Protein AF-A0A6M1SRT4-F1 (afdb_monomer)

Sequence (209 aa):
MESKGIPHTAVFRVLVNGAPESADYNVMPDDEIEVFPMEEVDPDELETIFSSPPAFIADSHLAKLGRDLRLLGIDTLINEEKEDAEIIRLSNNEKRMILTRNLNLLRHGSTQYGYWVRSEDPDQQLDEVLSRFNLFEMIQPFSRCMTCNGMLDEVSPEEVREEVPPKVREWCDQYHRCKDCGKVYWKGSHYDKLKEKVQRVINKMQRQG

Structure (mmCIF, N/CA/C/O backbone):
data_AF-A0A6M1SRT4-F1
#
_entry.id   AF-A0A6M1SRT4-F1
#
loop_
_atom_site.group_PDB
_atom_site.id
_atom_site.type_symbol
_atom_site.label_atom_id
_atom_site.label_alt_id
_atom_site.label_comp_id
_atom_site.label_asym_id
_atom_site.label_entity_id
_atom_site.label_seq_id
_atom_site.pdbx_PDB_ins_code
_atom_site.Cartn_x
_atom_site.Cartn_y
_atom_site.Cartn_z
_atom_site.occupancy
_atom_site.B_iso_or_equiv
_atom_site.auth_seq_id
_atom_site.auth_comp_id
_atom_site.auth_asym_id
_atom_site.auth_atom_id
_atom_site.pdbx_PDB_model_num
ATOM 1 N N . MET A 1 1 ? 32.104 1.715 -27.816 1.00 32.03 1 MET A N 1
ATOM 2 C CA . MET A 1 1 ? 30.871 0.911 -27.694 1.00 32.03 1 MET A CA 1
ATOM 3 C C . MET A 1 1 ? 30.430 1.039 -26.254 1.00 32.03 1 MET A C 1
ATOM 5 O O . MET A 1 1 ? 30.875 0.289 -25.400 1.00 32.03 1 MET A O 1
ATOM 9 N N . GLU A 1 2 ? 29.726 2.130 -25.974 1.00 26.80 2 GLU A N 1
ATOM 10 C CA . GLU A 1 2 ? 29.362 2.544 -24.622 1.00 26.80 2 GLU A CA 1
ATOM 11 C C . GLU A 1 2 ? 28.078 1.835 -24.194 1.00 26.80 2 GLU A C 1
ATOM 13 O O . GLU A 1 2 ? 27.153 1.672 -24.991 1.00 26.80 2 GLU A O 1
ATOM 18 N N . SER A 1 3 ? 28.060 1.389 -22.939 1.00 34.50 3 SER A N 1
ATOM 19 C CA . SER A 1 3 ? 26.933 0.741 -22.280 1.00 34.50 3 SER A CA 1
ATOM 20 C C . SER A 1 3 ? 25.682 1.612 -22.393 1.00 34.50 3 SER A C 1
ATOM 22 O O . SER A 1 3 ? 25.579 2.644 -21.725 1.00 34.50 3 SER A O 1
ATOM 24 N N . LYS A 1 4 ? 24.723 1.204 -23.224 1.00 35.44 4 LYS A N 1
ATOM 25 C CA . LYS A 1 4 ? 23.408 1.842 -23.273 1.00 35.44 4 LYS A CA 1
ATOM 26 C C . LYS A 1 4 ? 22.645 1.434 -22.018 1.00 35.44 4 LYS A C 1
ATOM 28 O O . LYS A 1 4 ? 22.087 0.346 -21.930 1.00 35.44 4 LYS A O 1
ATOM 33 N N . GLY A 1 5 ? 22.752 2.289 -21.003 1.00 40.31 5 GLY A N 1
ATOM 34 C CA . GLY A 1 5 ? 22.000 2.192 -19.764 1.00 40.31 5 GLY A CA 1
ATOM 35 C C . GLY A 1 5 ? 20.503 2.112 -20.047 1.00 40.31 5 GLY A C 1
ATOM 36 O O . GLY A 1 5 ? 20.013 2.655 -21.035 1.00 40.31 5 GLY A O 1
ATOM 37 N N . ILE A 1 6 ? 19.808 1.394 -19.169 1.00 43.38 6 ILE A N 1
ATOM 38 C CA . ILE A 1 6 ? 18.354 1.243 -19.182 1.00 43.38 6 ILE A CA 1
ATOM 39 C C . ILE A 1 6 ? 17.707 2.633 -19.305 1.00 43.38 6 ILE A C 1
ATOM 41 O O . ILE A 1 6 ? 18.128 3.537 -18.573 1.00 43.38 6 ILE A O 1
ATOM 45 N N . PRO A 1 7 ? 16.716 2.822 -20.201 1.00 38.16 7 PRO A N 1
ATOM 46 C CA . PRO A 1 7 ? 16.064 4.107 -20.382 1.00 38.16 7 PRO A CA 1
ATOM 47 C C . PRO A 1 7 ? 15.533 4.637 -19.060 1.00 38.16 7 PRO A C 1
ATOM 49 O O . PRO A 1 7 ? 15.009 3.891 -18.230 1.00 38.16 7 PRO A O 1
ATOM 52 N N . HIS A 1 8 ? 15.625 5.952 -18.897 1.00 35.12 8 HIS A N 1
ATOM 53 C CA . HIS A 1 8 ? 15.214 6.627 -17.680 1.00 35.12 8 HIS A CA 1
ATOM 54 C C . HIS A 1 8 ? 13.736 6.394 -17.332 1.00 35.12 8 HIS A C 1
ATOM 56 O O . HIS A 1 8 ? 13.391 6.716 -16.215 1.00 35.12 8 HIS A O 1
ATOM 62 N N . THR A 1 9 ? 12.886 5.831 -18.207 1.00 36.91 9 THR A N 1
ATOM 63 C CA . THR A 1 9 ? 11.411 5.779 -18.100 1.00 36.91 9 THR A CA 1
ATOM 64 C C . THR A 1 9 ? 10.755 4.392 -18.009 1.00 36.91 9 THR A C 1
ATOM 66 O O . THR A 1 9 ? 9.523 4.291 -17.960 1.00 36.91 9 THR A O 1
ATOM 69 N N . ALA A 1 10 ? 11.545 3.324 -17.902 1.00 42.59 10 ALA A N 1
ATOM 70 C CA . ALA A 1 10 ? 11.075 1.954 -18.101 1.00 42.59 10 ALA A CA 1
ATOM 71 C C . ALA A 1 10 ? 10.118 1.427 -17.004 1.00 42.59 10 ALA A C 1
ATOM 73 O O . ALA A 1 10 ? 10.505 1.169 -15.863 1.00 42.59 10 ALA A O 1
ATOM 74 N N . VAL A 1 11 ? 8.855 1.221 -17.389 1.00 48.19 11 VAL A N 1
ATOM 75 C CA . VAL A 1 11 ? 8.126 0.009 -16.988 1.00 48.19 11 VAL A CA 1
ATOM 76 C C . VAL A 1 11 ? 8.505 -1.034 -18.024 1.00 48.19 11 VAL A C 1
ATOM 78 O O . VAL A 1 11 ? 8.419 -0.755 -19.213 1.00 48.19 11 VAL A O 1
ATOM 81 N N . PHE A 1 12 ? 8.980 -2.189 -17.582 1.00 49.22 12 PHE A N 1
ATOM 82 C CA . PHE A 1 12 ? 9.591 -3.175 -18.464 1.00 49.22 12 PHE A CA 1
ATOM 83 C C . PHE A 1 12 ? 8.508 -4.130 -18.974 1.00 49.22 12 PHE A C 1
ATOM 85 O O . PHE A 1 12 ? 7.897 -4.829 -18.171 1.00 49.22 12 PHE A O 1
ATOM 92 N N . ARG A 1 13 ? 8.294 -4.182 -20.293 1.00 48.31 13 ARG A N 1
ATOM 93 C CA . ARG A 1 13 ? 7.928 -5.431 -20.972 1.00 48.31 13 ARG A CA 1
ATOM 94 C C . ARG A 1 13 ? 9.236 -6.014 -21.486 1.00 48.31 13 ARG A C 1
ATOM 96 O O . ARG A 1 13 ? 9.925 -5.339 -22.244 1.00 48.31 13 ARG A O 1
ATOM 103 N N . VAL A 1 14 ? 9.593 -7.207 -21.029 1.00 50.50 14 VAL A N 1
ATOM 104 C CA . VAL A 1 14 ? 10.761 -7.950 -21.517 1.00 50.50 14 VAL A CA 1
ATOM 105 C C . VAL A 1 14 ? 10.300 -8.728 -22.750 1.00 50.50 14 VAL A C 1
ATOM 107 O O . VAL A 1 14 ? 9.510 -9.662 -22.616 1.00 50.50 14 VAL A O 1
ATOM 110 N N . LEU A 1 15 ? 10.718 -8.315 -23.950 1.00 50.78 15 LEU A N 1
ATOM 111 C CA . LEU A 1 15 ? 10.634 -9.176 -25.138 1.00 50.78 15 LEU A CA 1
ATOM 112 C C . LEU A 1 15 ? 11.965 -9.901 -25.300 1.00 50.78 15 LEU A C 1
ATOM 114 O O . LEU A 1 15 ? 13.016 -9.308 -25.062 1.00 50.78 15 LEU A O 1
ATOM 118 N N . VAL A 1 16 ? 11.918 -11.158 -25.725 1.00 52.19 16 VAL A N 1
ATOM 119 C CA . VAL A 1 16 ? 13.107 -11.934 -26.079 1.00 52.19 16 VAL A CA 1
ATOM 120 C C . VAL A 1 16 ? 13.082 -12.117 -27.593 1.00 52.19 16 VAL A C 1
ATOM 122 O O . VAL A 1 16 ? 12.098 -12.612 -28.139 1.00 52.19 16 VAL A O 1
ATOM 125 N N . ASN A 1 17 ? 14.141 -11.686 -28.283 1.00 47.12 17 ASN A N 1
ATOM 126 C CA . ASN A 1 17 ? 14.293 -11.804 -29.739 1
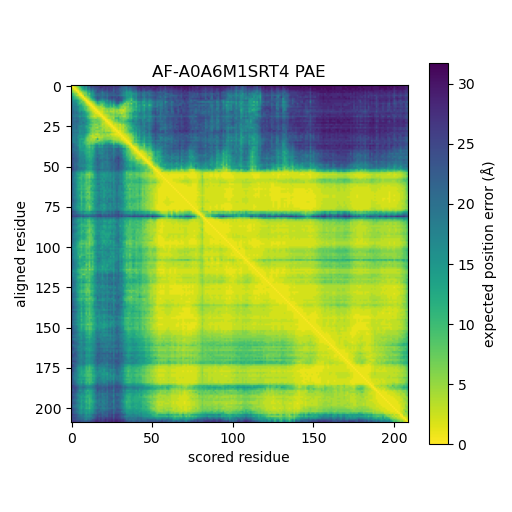.00 47.12 17 ASN A CA 1
ATOM 127 C C . ASN A 1 17 ? 13.105 -11.208 -30.530 1.00 47.12 17 ASN A C 1
ATOM 129 O O . ASN A 1 17 ? 12.660 -11.772 -31.532 1.00 47.12 17 ASN A O 1
ATOM 133 N N . GLY A 1 18 ? 12.566 -10.078 -30.061 1.00 41.59 18 GLY A N 1
ATOM 134 C CA . GLY A 1 18 ? 11.461 -9.364 -30.707 1.00 41.59 18 GLY A CA 1
ATOM 135 C C . GLY A 1 18 ? 10.059 -9.943 -30.470 1.00 41.59 18 GLY A C 1
ATOM 136 O O . GLY A 1 18 ? 9.101 -9.458 -31.074 1.00 41.59 18 GLY A O 1
ATOM 137 N N . ALA A 1 19 ? 9.897 -10.950 -29.600 1.00 44.38 19 ALA A N 1
ATOM 138 C CA . ALA A 1 19 ? 8.599 -11.552 -29.287 1.00 44.38 19 ALA A CA 1
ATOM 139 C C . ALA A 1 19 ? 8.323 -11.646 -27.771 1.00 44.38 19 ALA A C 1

Try it: Your reply should be nothing but the lines from the one containing "ATOM 137 N N" through the last line above, copied exactly; please include both ends.

Answer to the exercise:
ATOM 137 N N . ALA A 1 19 ? 9.897 -10.950 -29.600 1.00 44.38 19 ALA A N 1
ATOM 138 C CA . ALA A 1 19 ? 8.599 -11.552 -29.287 1.00 44.38 19 ALA A CA 1
ATOM 139 C C . ALA A 1 19 ? 8.323 -11.646 -27.771 1.00 44.38 19 ALA A C 1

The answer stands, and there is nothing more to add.